Server vendors continually reinvent the wheel, seeming to learn none of the lessons of the past, says Bernard Donnelly, consultancy services manager at Unisys Africa.
Reliability, availability, serviceability - the well-known RAS factors. They`re what users want. They want their servers to be reliable, available and serviceable: the three attributes are interlinked and non-negotiable from a user`s perspective, yet server vendors, generation after generation, seem to forget these lessons.
So it was that IBM and the Bunch (Burroughs, Univac, NCR, Control Data and Honeywell) learnt what it took to deliver the RAS factors. However, their extreme cost and proprietary nature opened up the potential for open systems-based Unix servers, which by and large failed the RAS test in their first iterations.
As Unix vendors gradually got it right, the relatively high cost of Unix systems opened up a gap for systems based on Intel and Windows architectures, which, as millions of users will attest, failed the RAS test quite abysmally.
The general rule is that the lower you go down the cost ladder, the less reliable, available and serviceable systems become. Companies are forced into a trade-off, swapping one for the other until they find a happy medium. What they would like, of course, is an Intel-based server running Windows, because of its comparatively low cost, with features such as:
* Continuous 80% or greater utilisation with automatic reallocation when necessary;
* The ability to run over 60 applications in the same environment without a service outage in years;
* Clusters of up to 512 processors up to 200km apart;
* On-the-fly reallocation of resources;
* The ability to manage both 32-bit and 64-bit environments as a single entity;
* Clusters that manage themselves automatically and have no single point of failure;
* Support for industry-standard peripherals;
* The processing power of 100 servers consuming less than a tenth of the power of conventional servers; and
* An entire data centre that can be managed from a single console and integrates into all major enterprise management systems.
In an open letter, Mike Chuba, editor-in-chief Hardware Platforms for Gartner, says: "Commodity-based hardware technologies will play a major and defining role in future server architectures. Budget-constrained enterprises are looking for means to cut costs - not just incrementally, but dramatically.
"Driving commodity technology into the data centre are Intel`s new, more powerful processors in the form of its new Itanium 2, nicknamed Madison, its Xeon MP nicknamed Gallatin, and enterprising server architectures from vendors with a history in high-end systems, such as Unisys`s Cellular Multi-Processing (CMP) technology in its ES7000 servers."
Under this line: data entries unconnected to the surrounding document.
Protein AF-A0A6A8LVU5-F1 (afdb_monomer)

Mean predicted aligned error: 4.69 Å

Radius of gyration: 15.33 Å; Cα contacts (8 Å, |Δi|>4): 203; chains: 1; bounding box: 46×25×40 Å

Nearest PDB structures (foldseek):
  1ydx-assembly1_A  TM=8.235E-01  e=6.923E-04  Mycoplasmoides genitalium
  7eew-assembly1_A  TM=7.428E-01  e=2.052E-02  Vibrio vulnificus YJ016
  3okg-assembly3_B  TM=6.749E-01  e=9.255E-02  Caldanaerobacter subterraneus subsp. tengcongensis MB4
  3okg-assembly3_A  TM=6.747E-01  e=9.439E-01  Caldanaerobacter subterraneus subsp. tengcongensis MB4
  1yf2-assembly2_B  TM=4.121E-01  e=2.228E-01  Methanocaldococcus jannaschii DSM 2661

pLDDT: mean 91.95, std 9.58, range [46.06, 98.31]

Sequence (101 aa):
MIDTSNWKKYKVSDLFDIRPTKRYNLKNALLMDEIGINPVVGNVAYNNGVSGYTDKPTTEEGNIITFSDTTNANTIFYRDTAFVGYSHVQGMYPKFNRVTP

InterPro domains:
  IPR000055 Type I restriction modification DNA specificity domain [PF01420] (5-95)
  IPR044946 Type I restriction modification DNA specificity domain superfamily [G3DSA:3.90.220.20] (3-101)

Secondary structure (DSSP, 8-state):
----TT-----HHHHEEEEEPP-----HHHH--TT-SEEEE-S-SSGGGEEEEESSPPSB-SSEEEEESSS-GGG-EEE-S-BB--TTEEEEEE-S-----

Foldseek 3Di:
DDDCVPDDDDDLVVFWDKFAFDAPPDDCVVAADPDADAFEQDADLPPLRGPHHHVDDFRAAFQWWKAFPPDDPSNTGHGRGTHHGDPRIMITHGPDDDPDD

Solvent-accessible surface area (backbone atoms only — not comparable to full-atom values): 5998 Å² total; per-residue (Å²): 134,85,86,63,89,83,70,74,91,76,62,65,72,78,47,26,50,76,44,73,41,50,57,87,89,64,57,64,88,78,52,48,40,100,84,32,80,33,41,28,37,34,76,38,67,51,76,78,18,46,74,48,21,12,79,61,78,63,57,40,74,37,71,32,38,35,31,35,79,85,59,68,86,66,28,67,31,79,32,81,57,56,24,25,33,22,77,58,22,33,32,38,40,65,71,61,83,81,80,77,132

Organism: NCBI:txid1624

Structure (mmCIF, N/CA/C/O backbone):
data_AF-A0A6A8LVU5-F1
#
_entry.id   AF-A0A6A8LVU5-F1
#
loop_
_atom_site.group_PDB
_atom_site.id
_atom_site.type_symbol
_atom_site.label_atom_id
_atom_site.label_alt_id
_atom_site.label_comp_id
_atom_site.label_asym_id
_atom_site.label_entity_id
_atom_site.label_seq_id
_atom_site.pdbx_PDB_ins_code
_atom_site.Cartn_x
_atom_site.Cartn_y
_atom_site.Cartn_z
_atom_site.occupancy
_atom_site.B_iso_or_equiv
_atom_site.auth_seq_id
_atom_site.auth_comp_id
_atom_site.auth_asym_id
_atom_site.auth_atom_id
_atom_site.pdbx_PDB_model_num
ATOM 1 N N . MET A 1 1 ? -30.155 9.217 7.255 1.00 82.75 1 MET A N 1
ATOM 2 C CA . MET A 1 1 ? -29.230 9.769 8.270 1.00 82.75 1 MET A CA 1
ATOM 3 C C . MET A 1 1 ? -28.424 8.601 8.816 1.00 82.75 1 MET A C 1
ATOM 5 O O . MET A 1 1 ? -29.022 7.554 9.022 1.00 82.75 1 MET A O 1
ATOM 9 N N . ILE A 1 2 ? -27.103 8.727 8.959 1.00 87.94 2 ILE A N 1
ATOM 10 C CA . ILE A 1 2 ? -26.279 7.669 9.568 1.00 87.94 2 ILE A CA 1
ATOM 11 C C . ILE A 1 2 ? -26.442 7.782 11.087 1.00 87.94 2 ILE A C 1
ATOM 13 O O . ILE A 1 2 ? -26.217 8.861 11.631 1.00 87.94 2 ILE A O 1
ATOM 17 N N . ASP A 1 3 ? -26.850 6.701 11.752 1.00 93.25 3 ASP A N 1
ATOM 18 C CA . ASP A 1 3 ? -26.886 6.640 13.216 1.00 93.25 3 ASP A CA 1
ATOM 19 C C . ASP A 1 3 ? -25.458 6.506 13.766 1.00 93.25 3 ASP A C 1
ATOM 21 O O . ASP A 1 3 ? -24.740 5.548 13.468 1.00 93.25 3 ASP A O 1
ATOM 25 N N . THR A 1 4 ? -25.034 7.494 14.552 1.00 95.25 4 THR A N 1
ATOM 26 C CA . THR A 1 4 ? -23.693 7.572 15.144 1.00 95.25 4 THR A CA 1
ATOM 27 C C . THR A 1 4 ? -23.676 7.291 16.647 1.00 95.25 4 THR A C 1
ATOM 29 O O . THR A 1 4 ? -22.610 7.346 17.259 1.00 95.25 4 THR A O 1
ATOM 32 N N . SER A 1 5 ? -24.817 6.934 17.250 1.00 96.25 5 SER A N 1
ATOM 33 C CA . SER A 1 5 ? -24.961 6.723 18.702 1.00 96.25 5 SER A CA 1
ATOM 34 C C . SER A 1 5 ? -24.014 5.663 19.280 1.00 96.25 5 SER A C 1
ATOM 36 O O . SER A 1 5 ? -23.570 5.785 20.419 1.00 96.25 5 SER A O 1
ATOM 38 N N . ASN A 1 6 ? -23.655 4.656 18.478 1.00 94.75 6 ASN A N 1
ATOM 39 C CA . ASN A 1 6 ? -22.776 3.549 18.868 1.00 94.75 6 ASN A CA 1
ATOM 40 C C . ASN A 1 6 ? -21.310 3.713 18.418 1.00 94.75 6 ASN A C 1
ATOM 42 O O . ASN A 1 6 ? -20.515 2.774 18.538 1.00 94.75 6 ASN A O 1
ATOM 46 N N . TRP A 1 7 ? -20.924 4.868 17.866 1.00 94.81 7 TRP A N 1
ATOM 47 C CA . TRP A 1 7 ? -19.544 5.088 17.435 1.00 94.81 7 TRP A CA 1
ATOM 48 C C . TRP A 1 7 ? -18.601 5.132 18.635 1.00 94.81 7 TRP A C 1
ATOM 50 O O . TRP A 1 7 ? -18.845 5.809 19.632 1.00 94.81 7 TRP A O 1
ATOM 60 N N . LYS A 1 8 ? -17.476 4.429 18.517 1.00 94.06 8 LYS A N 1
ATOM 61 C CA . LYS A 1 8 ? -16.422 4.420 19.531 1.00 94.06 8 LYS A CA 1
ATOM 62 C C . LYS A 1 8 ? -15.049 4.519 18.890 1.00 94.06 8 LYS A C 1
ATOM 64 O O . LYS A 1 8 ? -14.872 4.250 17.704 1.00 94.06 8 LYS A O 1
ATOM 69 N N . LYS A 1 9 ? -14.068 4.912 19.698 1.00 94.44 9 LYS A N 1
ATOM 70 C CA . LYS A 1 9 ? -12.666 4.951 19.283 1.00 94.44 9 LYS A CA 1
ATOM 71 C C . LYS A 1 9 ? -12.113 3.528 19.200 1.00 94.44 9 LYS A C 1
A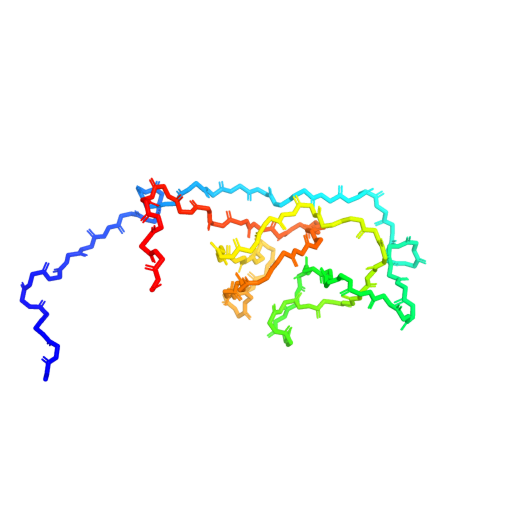TOM 73 O O . LYS A 1 9 ? -12.408 2.699 20.058 1.00 94.44 9 LYS A O 1
ATOM 78 N N . TYR A 1 10 ? -11.266 3.291 18.206 1.00 92.94 10 TYR A N 1
ATOM 79 C CA . TYR A 1 10 ? -10.497 2.060 18.039 1.00 92.94 10 TYR A CA 1
ATOM 80 C C . TYR A 1 10 ? -9.027 2.415 17.856 1.00 92.94 10 TYR A C 1
ATOM 82 O O . TYR A 1 10 ? -8.712 3.478 17.313 1.00 92.94 10 TYR A O 1
ATOM 90 N N . LYS A 1 11 ? -8.120 1.528 18.2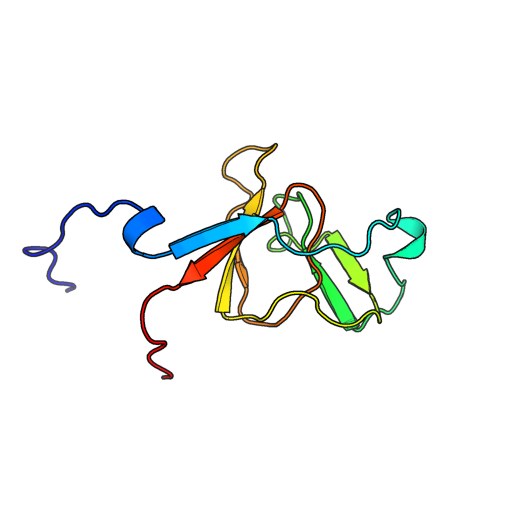72 1.00 94.69 11 LYS A N 1
ATOM 91 C CA . LYS A 1 11 ? -6.731 1.646 17.833 1.00 94.69 11 LYS A CA 1
ATOM 92 C C . LYS A 1 11 ? -6.636 1.097 16.418 1.00 94.69 11 LYS A C 1
ATOM 94 O O . LYS A 1 11 ? -7.161 0.029 16.120 1.00 94.69 11 LYS A O 1
ATOM 99 N N . VAL A 1 12 ? -5.927 1.809 15.551 1.00 93.69 12 VAL A N 1
ATOM 100 C CA . VAL A 1 12 ? -5.725 1.387 14.157 1.00 93.69 12 VAL A CA 1
ATOM 101 C C . VAL A 1 12 ? -5.054 0.010 14.089 1.00 93.69 12 VAL A C 1
ATOM 103 O O . VAL A 1 12 ? -5.446 -0.826 13.281 1.00 93.69 12 VAL A O 1
ATOM 106 N N . SER A 1 13 ? -4.118 -0.265 15.001 1.00 94.81 13 SER A N 1
ATOM 107 C CA . SER A 1 13 ? -3.444 -1.562 15.142 1.00 94.81 13 SER A CA 1
ATOM 108 C C . SER A 1 13 ? -4.382 -2.729 15.455 1.00 94.81 13 SER A C 1
ATOM 110 O O . SER A 1 13 ? -4.021 -3.878 15.208 1.00 94.81 13 SER A O 1
ATOM 112 N N . ASP A 1 14 ? -5.566 -2.465 16.010 1.00 95.19 14 ASP A N 1
ATOM 113 C CA . ASP A 1 14 ? -6.545 -3.513 16.307 1.00 95.19 14 ASP A CA 1
ATOM 114 C C . ASP A 1 14 ? -7.271 -3.949 15.023 1.00 95.19 14 ASP A C 1
ATOM 116 O O . ASP A 1 14 ? -7.696 -5.095 14.907 1.00 95.19 14 ASP A O 1
ATOM 120 N N . LEU A 1 15 ? -7.368 -3.051 14.035 1.00 94.69 15 LEU A N 1
ATOM 121 C CA . LEU A 1 15 ? -8.076 -3.262 12.769 1.00 94.69 15 LEU A CA 1
ATOM 122 C C . LEU A 1 15 ? -7.148 -3.668 11.620 1.00 94.69 15 LEU A C 1
ATOM 124 O O . LEU A 1 15 ? -7.575 -4.387 10.717 1.00 94.69 15 LEU A O 1
ATOM 128 N N . PHE A 1 16 ? -5.894 -3.215 11.649 1.00 96.19 16 PHE A N 1
ATOM 129 C CA . PHE A 1 16 ? -4.932 -3.411 10.570 1.00 96.19 16 PHE A CA 1
ATOM 130 C C . PHE A 1 16 ? -3.622 -4.010 11.079 1.00 96.19 16 PHE A C 1
ATOM 132 O O . PHE A 1 16 ? -3.155 -3.708 12.180 1.00 96.19 16 PHE A O 1
ATOM 139 N N . ASP A 1 17 ? -3.020 -4.868 10.263 1.00 96.69 17 ASP A N 1
ATOM 140 C CA . ASP A 1 17 ? -1.591 -5.158 10.321 1.00 96.69 17 ASP A CA 1
ATOM 141 C C . ASP A 1 17 ? -0.856 -4.045 9.568 1.00 96.69 17 ASP A C 1
ATOM 143 O O . ASP A 1 17 ? -1.188 -3.759 8.418 1.00 96.69 17 ASP A O 1
ATOM 147 N N . ILE A 1 18 ? 0.078 -3.364 10.230 1.00 96.31 18 ILE A N 1
ATOM 148 C CA . ILE A 1 18 ? 0.792 -2.213 9.667 1.00 96.31 18 ILE A CA 1
ATOM 149 C C . 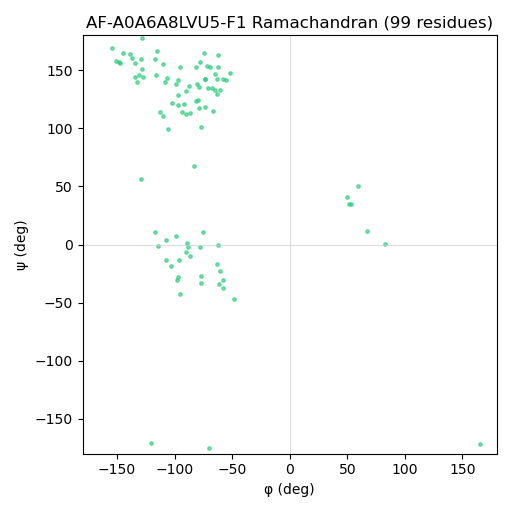ILE A 1 18 ? 2.242 -2.621 9.482 1.00 96.31 18 ILE A C 1
ATOM 151 O O . ILE A 1 18 ? 2.949 -2.861 10.462 1.00 96.31 18 ILE A O 1
ATOM 155 N N . ARG A 1 19 ? 2.686 -2.694 8.229 1.00 96.62 19 ARG A N 1
ATOM 156 C CA . ARG A 1 19 ? 4.050 -3.114 7.898 1.00 96.62 19 ARG A CA 1
ATOM 157 C C . ARG A 1 19 ? 4.548 -2.485 6.598 1.00 96.62 19 ARG A C 1
ATOM 159 O O . ARG A 1 19 ? 3.722 -2.141 5.744 1.00 96.62 19 ARG A O 1
ATOM 166 N N . PRO A 1 20 ? 5.877 -2.404 6.395 1.00 96.88 20 PRO A N 1
ATOM 167 C CA . PRO A 1 20 ? 6.436 -1.919 5.143 1.00 96.88 20 PRO A CA 1
ATOM 168 C C . PRO A 1 20 ? 5.946 -2.752 3.959 1.00 96.88 20 PRO A C 1
ATOM 170 O O . PRO A 1 20 ? 5.816 -3.980 4.054 1.00 96.88 20 PRO A O 1
ATOM 173 N N . THR A 1 21 ? 5.697 -2.082 2.839 1.00 97.25 21 THR A N 1
ATOM 174 C CA . THR A 1 21 ? 5.472 -2.762 1.560 1.00 97.25 21 THR A CA 1
ATOM 175 C C . THR A 1 21 ? 6.768 -3.401 1.058 1.00 97.25 21 THR A C 1
ATOM 177 O O . THR A 1 21 ? 7.882 -2.965 1.372 1.00 97.25 21 THR A O 1
ATOM 180 N N . LYS A 1 22 ? 6.636 -4.472 0.280 1.00 97.12 22 LYS A N 1
ATOM 181 C CA . LYS A 1 22 ? 7.758 -5.132 -0.389 1.00 97.12 22 LYS A CA 1
ATOM 182 C C . LYS A 1 22 ? 8.245 -4.276 -1.559 1.00 97.12 22 LYS A C 1
ATOM 184 O O . LYS A 1 22 ? 7.448 -3.689 -2.277 1.00 97.12 22 LYS A O 1
ATOM 189 N N . ARG A 1 23 ? 9.563 -4.238 -1.776 1.00 94.25 23 ARG A N 1
ATOM 190 C CA . ARG A 1 23 ? 10.204 -3.459 -2.849 1.00 94.25 23 ARG A CA 1
ATOM 191 C C . ARG A 1 23 ? 11.255 -4.282 -3.588 1.00 94.25 23 ARG A C 1
ATOM 193 O O . ARG A 1 23 ? 11.874 -5.167 -3.002 1.00 94.25 23 ARG A O 1
ATOM 200 N N . TYR A 1 24 ? 11.547 -3.905 -4.829 1.00 94.25 24 TYR A N 1
ATOM 201 C CA . TYR A 1 24 ? 12.546 -4.575 -5.673 1.00 94.25 24 TYR A CA 1
ATOM 202 C C . TYR A 1 24 ? 14.019 -4.241 -5.358 1.00 94.25 24 TYR A C 1
ATOM 204 O O . TYR A 1 24 ? 14.904 -4.806 -5.988 1.00 94.25 24 TYR A O 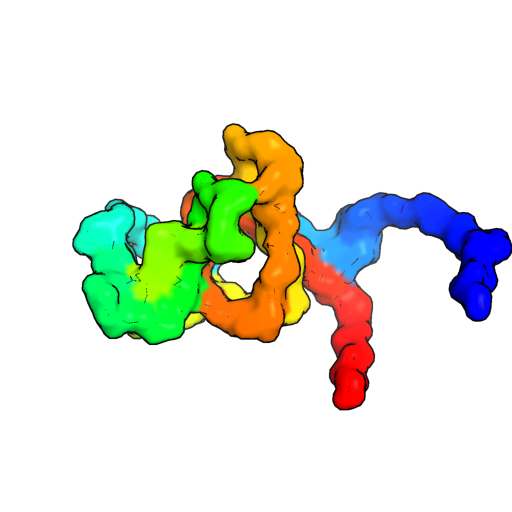1
ATOM 212 N N . ASN A 1 25 ? 14.318 -3.351 -4.399 1.00 92.56 25 ASN A N 1
ATOM 213 C CA . ASN A 1 25 ? 15.686 -2.862 -4.113 1.00 92.56 25 ASN A CA 1
ATOM 214 C C . ASN A 1 25 ? 16.420 -2.305 -5.356 1.00 92.56 25 ASN A C 1
ATOM 216 O O . ASN A 1 25 ? 17.636 -2.431 -5.485 1.00 92.56 25 ASN A O 1
ATOM 220 N N . LEU A 1 26 ? 15.680 -1.665 -6.264 1.00 93.06 26 LEU A N 1
ATOM 221 C CA . LEU A 1 26 ? 16.209 -1.045 -7.478 1.00 93.06 26 LEU A CA 1
ATOM 222 C C . LEU A 1 26 ? 16.135 0.481 -7.392 1.00 93.06 26 LEU A C 1
ATOM 224 O O . LEU A 1 26 ? 15.300 1.037 -6.680 1.00 93.06 26 LEU A O 1
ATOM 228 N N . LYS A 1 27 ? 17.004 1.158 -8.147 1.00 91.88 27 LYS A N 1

"The midrange enterprise server space will continue to be squeezed by the volume server space over time, as volume servers continue to move up the food chain with increased performance and scalability," says Lloyd Cohen, research director, Global Enterprise Server Solutions at IDC. "However, midrange enterprise servers will provide a cost-effective alternative to more expensive high-end enterprise servers because of the midrange enterprise servers` advanced functionality, their high availability, and their partitioning capability to support demanding enterprise workloads."
While these user demands warrant enough attention from the research firms to result in premium reports, South African companies have already garnered the benefits. For instance, integrated health fund manager Medscheme is a demonstration of the scalability and reliability available, having invested in four servers, which it expects to last five years. A spokesperson states:
"We are enjoying mainframe-like levels of reliability, uptime and performance from a system with up-front and running costs that come in at a fraction of the price of the proprietary alternatives."
Other South African clients have shown the consolidation capability of the ES7000, aggregating the load previously run on over 80 servers into a single server cluster. The solution is so reliable that they have not had a single application outage in more than 21 months of operation.
By carefully balancing architectural changes with commodity technologies, a few vendors have already answered users` needs and with the increased attention this activity is now receiving from all the major vendors, and with new and better technologies hitting the shelves, users are in for a reliability, performance, scalability and flexibility festival of choice, at the lowest price point imaginable.